The effort of the editors to bring together academics well-versed enough to discuss the complexities of national and economic entrenchment by an institution like the military deserves our appreciation. However, in fairness to the militaries studied in the book, the role of national defence is a difficult one. When faced with daunting challenges to secure one’s sovereignty against the demands of the economy and infrastructure, divergent agendas arise. Under the cloud of the Cold War and its concomitant geopolitics, the surety of a convicted and committed armed force was necessary.
Significant as Khaki Capital is to understanding the military in Southeast Asia, it also offers valuable insights into other aspects of the region. The different chapters offer perspectives on how to engage the individual economies by discussing the role of the military within them. For readers interested in understanding the dynamics of regional political leadership, including ASEAN, this book offers key insights into the continuity and change of leadership. As a whole, it offers most to the individual seeking to understand how different countries in Southeast Asia are from most other nations, especially those of the Westphalian model.

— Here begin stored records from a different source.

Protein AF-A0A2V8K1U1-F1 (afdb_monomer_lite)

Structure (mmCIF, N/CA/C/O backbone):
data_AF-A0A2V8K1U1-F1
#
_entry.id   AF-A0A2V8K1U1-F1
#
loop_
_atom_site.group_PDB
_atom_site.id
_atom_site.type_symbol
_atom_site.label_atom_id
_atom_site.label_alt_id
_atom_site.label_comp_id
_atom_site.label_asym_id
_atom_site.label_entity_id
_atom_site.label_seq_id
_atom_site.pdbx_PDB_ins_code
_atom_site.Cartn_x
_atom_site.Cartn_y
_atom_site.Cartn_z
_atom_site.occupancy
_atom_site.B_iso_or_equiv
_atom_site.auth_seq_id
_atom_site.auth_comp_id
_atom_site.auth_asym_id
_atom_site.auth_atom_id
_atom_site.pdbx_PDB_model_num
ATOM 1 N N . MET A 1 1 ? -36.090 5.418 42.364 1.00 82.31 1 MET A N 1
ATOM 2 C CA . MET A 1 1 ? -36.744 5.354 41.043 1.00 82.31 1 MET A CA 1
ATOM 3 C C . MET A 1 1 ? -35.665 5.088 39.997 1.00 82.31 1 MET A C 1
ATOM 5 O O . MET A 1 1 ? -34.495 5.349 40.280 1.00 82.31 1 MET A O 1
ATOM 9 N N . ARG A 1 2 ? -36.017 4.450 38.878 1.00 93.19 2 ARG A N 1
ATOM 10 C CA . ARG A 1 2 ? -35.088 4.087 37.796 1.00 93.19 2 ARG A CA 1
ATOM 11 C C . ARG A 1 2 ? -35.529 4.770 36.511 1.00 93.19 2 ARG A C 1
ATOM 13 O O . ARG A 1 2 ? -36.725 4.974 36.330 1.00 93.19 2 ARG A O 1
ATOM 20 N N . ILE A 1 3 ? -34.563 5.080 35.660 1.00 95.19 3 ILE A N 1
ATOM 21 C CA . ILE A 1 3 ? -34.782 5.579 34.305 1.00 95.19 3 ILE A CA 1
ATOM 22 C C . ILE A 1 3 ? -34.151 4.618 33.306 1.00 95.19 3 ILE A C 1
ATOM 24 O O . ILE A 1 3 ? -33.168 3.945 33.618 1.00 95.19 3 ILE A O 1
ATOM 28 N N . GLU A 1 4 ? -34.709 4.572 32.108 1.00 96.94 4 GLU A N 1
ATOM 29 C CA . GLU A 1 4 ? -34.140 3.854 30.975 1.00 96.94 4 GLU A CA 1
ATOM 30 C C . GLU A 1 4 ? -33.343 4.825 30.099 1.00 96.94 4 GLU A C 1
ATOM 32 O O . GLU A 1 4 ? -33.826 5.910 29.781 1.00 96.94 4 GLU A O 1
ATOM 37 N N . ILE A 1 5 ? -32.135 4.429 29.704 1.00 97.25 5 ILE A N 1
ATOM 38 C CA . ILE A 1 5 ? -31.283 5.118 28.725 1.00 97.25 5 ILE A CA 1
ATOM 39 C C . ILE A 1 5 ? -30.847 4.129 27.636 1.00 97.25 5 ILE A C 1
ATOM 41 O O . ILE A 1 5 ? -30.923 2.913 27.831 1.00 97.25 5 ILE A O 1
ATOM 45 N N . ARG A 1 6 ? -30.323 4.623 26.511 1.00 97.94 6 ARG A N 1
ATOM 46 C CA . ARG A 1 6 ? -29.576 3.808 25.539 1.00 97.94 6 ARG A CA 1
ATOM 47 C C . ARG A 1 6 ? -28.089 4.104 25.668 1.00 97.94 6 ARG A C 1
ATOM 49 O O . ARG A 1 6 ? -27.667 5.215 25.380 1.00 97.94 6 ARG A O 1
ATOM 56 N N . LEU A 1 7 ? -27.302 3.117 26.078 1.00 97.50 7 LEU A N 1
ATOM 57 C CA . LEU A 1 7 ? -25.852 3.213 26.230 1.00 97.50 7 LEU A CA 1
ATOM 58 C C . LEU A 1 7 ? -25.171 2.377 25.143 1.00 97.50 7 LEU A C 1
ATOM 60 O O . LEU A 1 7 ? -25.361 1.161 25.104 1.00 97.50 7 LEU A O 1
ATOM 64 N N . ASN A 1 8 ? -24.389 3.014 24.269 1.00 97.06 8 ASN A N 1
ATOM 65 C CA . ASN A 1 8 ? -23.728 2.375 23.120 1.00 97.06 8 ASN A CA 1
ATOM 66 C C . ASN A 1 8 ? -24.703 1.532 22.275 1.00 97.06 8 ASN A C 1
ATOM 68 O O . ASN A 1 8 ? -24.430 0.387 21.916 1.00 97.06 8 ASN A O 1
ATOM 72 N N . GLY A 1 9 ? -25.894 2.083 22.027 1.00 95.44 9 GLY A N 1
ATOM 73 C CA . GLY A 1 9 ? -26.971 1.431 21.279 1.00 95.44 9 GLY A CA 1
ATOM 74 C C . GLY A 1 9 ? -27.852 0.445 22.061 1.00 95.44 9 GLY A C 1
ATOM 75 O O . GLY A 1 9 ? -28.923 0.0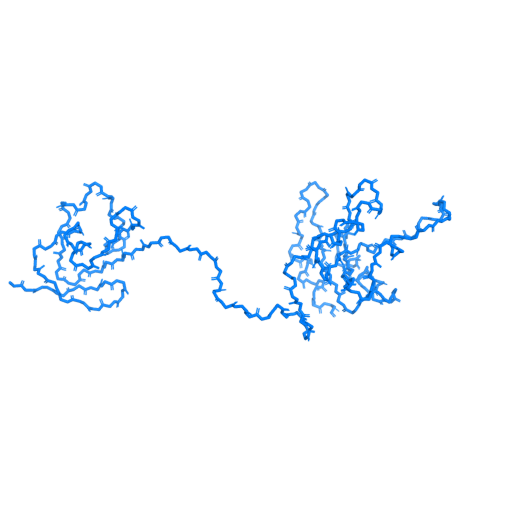91 21.552 1.00 95.44 9 GLY A O 1
ATOM 76 N N . GLU A 1 10 ? -27.487 0.046 23.284 1.00 97.12 10 GLU A N 1
ATOM 77 C CA . GLU A 1 10 ? -28.245 -0.919 24.092 1.00 97.12 10 GLU A CA 1
ATOM 78 C C . GLU A 1 10 ? -29.075 -0.252 25.200 1.00 97.12 10 GLU A C 1
ATOM 80 O O . GLU A 1 10 ? -28.586 0.619 25.918 1.00 97.12 10 GLU A O 1
ATOM 85 N N . ALA A 1 11 ? -30.325 -0.689 25.387 1.00 96.62 11 ALA A N 1
ATOM 86 C CA . ALA A 1 11 ? -31.164 -0.207 26.486 1.00 96.62 11 ALA A CA 1
ATOM 87 C C . ALA A 1 11 ? -30.603 -0.653 27.850 1.00 96.62 11 ALA A C 1
ATOM 89 O O . ALA A 1 11 ? -30.169 -1.801 28.024 1.00 96.62 11 ALA A O 1
ATOM 90 N N . ARG A 1 12 ? -30.600 0.265 28.819 1.00 95.94 12 ARG A N 1
ATOM 91 C CA . ARG A 1 12 ? -30.128 0.05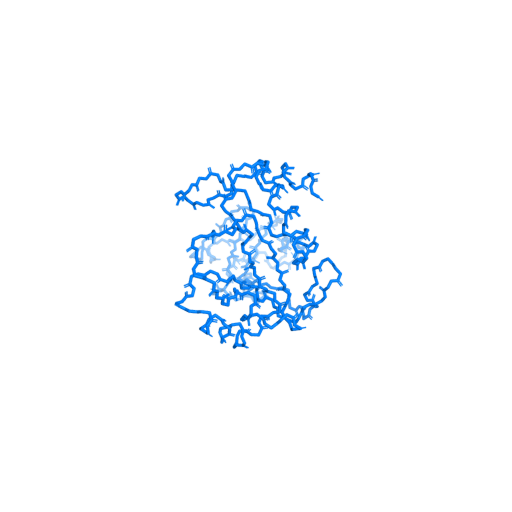5 30.191 1.00 95.94 12 ARG A CA 1
ATOM 92 C C . ARG A 1 12 ? -31.012 0.813 31.176 1.00 95.94 12 ARG A C 1
ATOM 94 O O . ARG A 1 12 ? -31.283 1.992 30.979 1.00 95.94 12 ARG A O 1
ATOM 101 N N . GLU A 1 13 ? -31.385 0.158 32.272 1.00 96.00 13 GLU A N 1
ATOM 102 C CA . GLU A 1 13 ? -31.970 0.836 33.431 1.00 96.00 13 GLU A CA 1
ATOM 103 C C . GLU A 1 13 ? -30.877 1.295 34.396 1.00 96.00 13 GLU A C 1
ATOM 105 O O . GLU A 1 13 ? -30.035 0.496 34.811 1.00 96.00 13 GLU A O 1
ATOM 110 N N . ILE A 1 14 ? -30.934 2.556 34.815 1.00 95.00 14 ILE A N 1
ATOM 111 C CA . ILE A 1 14 ? -30.021 3.140 35.801 1.00 95.00 14 ILE A CA 1
ATOM 112 C C . ILE A 1 14 ? -30.800 3.895 36.889 1.00 95.00 14 ILE A C 1
ATOM 114 O O . ILE A 1 14 ? -31.967 4.247 36.694 1.00 95.00 14 ILE A O 1
ATOM 118 N N . PRO A 1 15 ? -30.198 4.160 38.062 1.00 95.12 15 PRO A N 1
ATOM 119 C CA . PRO A 1 15 ? -30.768 5.089 39.032 1.00 95.12 15 PRO A CA 1
ATOM 120 C C . PRO A 1 15 ? -31.030 6.470 38.406 1.00 95.12 15 PRO A C 1
ATOM 122 O O . PRO A 1 15 ? -30.179 7.004 37.701 1.00 95.12 15 PRO A O 1
ATOM 125 N N . GLU A 1 16 ? -32.182 7.072 38.711 1.00 84.81 16 GLU A N 1
ATOM 126 C CA . GLU A 1 16 ? -32.649 8.356 38.143 1.00 84.81 16 GLU A CA 1
ATOM 127 C C . GLU A 1 16 ? -31.729 9.564 38.428 1.00 84.81 16 GLU A C 1
ATOM 129 O O . GLU A 1 16 ? -31.891 10.627 37.843 1.00 84.81 16 GLU A O 1
ATOM 134 N N . SER A 1 17 ? -30.740 9.417 39.313 1.00 86.69 17 SER A N 1
ATOM 135 C CA . SER A 1 17 ? -29.889 10.511 39.789 1.00 86.69 17 SER A CA 1
ATOM 136 C C . SER A 1 17 ? -28.453 10.492 39.259 1.00 86.69 17 SER A C 1
ATOM 138 O O . SER A 1 17 ? -27.633 11.253 39.772 1.00 86.69 17 SER A O 1
ATOM 140 N N . LEU A 1 18 ? -28.102 9.615 38.310 1.00 96.12 18 LEU A N 1
ATOM 141 C CA . LEU A 1 18 ? -26.715 9.534 37.841 1.00 96.12 18 LEU A CA 1
ATOM 142 C C . LEU A 1 18 ? -26.363 10.695 36.901 1.00 96.12 18 LEU A C 1
ATOM 144 O O . LEU A 1 18 ? -27.060 10.967 35.923 1.00 96.12 18 LEU A O 1
ATOM 148 N N . ASN A 1 19 ? -25.233 11.347 37.165 1.00 97.19 19 ASN A N 1
ATOM 149 C CA . ASN A 1 19 ? -24.528 12.158 36.171 1.00 97.19 19 ASN A CA 1
ATOM 150 C C . ASN A 1 19 ? -23.587 11.293 35.314 1.00 97.19 19 ASN A C 1
ATOM 152 O O . ASN A 1 19 ? -23.403 10.102 35.579 1.00 97.19 19 ASN A O 1
ATOM 156 N N . ILE A 1 20 ? -22.972 11.880 34.283 1.00 97.62 20 ILE A N 1
ATOM 157 C CA . ILE A 1 20 ? -22.029 11.161 33.410 1.00 97.62 20 ILE A CA 1
ATOM 158 C C . ILE A 1 20 ? -20.892 10.517 34.216 1.00 97.62 20 ILE A C 1
ATOM 160 O O . ILE A 1 20 ? -20.578 9.351 33.997 1.00 97.62 20 ILE A O 1
ATOM 164 N N . ALA A 1 21 ? -20.293 11.229 35.175 1.00 97.25 21 ALA A N 1
ATOM 165 C CA . ALA A 1 21 ? -19.176 10.712 35.966 1.00 97.25 21 ALA A CA 1
ATOM 166 C C . ALA A 1 21 ? -19.565 9.481 36.804 1.00 97.25 21 ALA A C 1
ATOM 168 O O . ALA A 1 21 ? -18.778 8.537 36.897 1.00 97.25 21 ALA A O 1
ATOM 169 N N . GLN A 1 22 ? -20.760 9.490 37.390 1.00 97.12 22 GLN A N 1
ATOM 170 C CA . GLN A 1 22 ? -21.309 8.389 38.180 1.00 97.12 22 GLN A CA 1
ATOM 171 C C . GLN A 1 22 ? -21.777 7.233 37.292 1.00 97.12 22 GLN A C 1
ATOM 173 O O . GLN A 1 22 ? -21.641 6.078 37.676 1.00 97.12 22 GLN A O 1
ATOM 178 N N . MET A 1 23 ? -22.290 7.518 36.092 1.00 96.88 23 MET A N 1
ATOM 179 C CA . MET A 1 23 ? -22.619 6.488 35.105 1.00 96.88 23 MET A CA 1
ATOM 180 C C . MET A 1 23 ? -21.361 5.743 34.644 1.00 96.88 23 MET A C 1
ATOM 182 O O . MET A 1 23 ? -21.362 4.515 34.620 1.00 96.88 23 MET A O 1
ATOM 186 N N . LEU A 1 24 ? -20.263 6.458 34.371 1.00 96.88 24 LEU A N 1
ATOM 187 C CA . LEU A 1 24 ? -18.984 5.824 34.035 1.00 96.88 24 LEU A CA 1
ATOM 188 C C . LEU A 1 24 ? -18.463 4.933 35.174 1.00 96.88 24 LEU A C 1
ATOM 190 O O . LEU A 1 24 ? -17.942 3.861 34.899 1.00 96.88 24 LEU A O 1
ATOM 194 N N . GLU A 1 25 ? -18.628 5.337 36.438 1.00 96.06 25 GLU A N 1
ATOM 195 C CA . GLU A 1 25 ? -18.308 4.481 37.595 1.00 96.06 25 GLU A CA 1
ATOM 196 C C . GLU A 1 25 ? -19.231 3.265 37.685 1.00 96.06 25 GLU A C 1
ATOM 198 O O . GLU A 1 25 ? -18.758 2.156 37.910 1.00 96.06 25 GLU A O 1
ATOM 203 N N . HIS A 1 26 ? -20.534 3.461 37.475 1.00 94.50 26 HIS A N 1
ATOM 204 C CA . HIS A 1 26 ? -21.544 2.408 37.559 1.00 94.50 26 HIS A CA 1
ATOM 205 C C . HIS A 1 26 ? -21.303 1.268 36.560 1.00 94.50 26 HIS A C 1
ATOM 207 O O . HIS A 1 26 ? -21.535 0.110 36.893 1.00 94.50 26 HIS A O 1
ATOM 213 N N . PHE A 1 27 ? -20.825 1.594 35.356 1.00 95.00 27 PHE A N 1
ATOM 214 C CA . PHE A 1 27 ? -20.484 0.625 34.307 1.00 95.00 27 PHE A CA 1
ATOM 215 C C . PHE A 1 27 ? -18.980 0.306 34.228 1.00 95.00 27 PHE A C 1
ATOM 217 O O . PHE A 1 27 ? -18.542 -0.315 33.263 1.00 95.00 27 PHE A O 1
ATOM 224 N N . GLU A 1 28 ? -18.192 0.729 35.224 1.00 95.94 28 GLU A N 1
ATOM 225 C CA . GLU A 1 28 ? -16.749 0.464 35.335 1.00 95.94 28 GLU A CA 1
ATOM 226 C C . GLU A 1 28 ? -15.916 0.934 34.122 1.00 95.94 28 GLU A C 1
ATOM 228 O O . GLU A 1 28 ? -14.882 0.357 33.774 1.00 95.94 28 GLU A O 1
ATOM 233 N N . PHE A 1 29 ? -16.332 2.023 33.472 1.00 95.50 29 PHE A N 1
ATOM 234 C CA . PHE A 1 29 ? -15.589 2.603 32.358 1.00 95.50 29 PHE A CA 1
ATOM 235 C C . PHE A 1 29 ? -14.381 3.434 32.834 1.00 95.50 29 PHE A C 1
ATOM 237 O O . PHE A 1 29 ? -14.506 4.282 33.726 1.00 95.50 29 PHE A O 1
ATOM 244 N N . PRO A 1 30 ? -13.204 3.288 32.195 1.00 92.88 30 PRO A N 1
ATOM 245 C CA . PRO A 1 30 ? -11.995 4.018 32.573 1.00 92.88 30 PRO A CA 1
ATOM 246 C C . PRO A 1 30 ? -12.070 5.492 32.145 1.00 92.88 30 PRO A C 1
ATOM 248 O O . PRO A 1 30 ? -11.802 5.843 30.994 1.00 92.88 30 PRO A O 1
ATOM 251 N N . LYS A 1 31 ? -12.412 6.382 33.086 1.00 92.44 31 LYS A N 1
ATOM 252 C CA . LYS A 1 31 ? -12.602 7.837 32.874 1.00 92.44 31 LYS A CA 1
ATOM 253 C C . LYS A 1 31 ? -11.440 8.538 32.154 1.00 92.44 31 LYS A C 1
ATOM 255 O O . LYS A 1 31 ? -11.635 9.515 31.423 1.00 92.44 31 LYS A O 1
ATOM 260 N N . ASP A 1 32 ? -10.215 8.064 32.343 1.00 92.38 32 ASP A N 1
ATOM 261 C CA . ASP A 1 32 ? -9.013 8.605 31.709 1.00 92.38 32 ASP A CA 1
ATOM 262 C C . ASP A 1 32 ? -8.921 8.256 30.212 1.00 92.38 32 ASP A C 1
ATOM 264 O O . ASP A 1 32 ? -8.313 9.013 29.456 1.00 92.38 32 ASP A O 1
ATOM 268 N N . ARG A 1 33 ? -9.605 7.198 29.753 1.00 92.38 33 ARG A N 1
ATOM 269 C CA . ARG A 1 33 ? -9.471 6.623 28.398 1.00 92.38 33 ARG A CA 1
ATOM 270 C C . ARG A 1 33 ? -10.726 6.689 27.538 1.00 92.38 33 ARG A C 1
ATOM 272 O O . ARG A 1 33 ? -10.703 6.189 26.414 1.00 92.38 33 ARG A O 1
ATOM 279 N N . VAL A 1 34 ? -11.790 7.305 28.047 1.00 96.12 34 VAL A N 1
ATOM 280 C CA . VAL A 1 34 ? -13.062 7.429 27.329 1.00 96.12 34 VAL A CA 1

Khaki Capital is evidence that economic influence equates to political power. The extent in which the militaries hold on to this influence determines their independence to fulfil its own agenda, on top of that as the national “manager of violence.” This book reinforces the truism that the history and international relations of Southeast Asia clearly show that the nations with a history of political instability engender stronger militaries that resist sharing power with civilian authorities.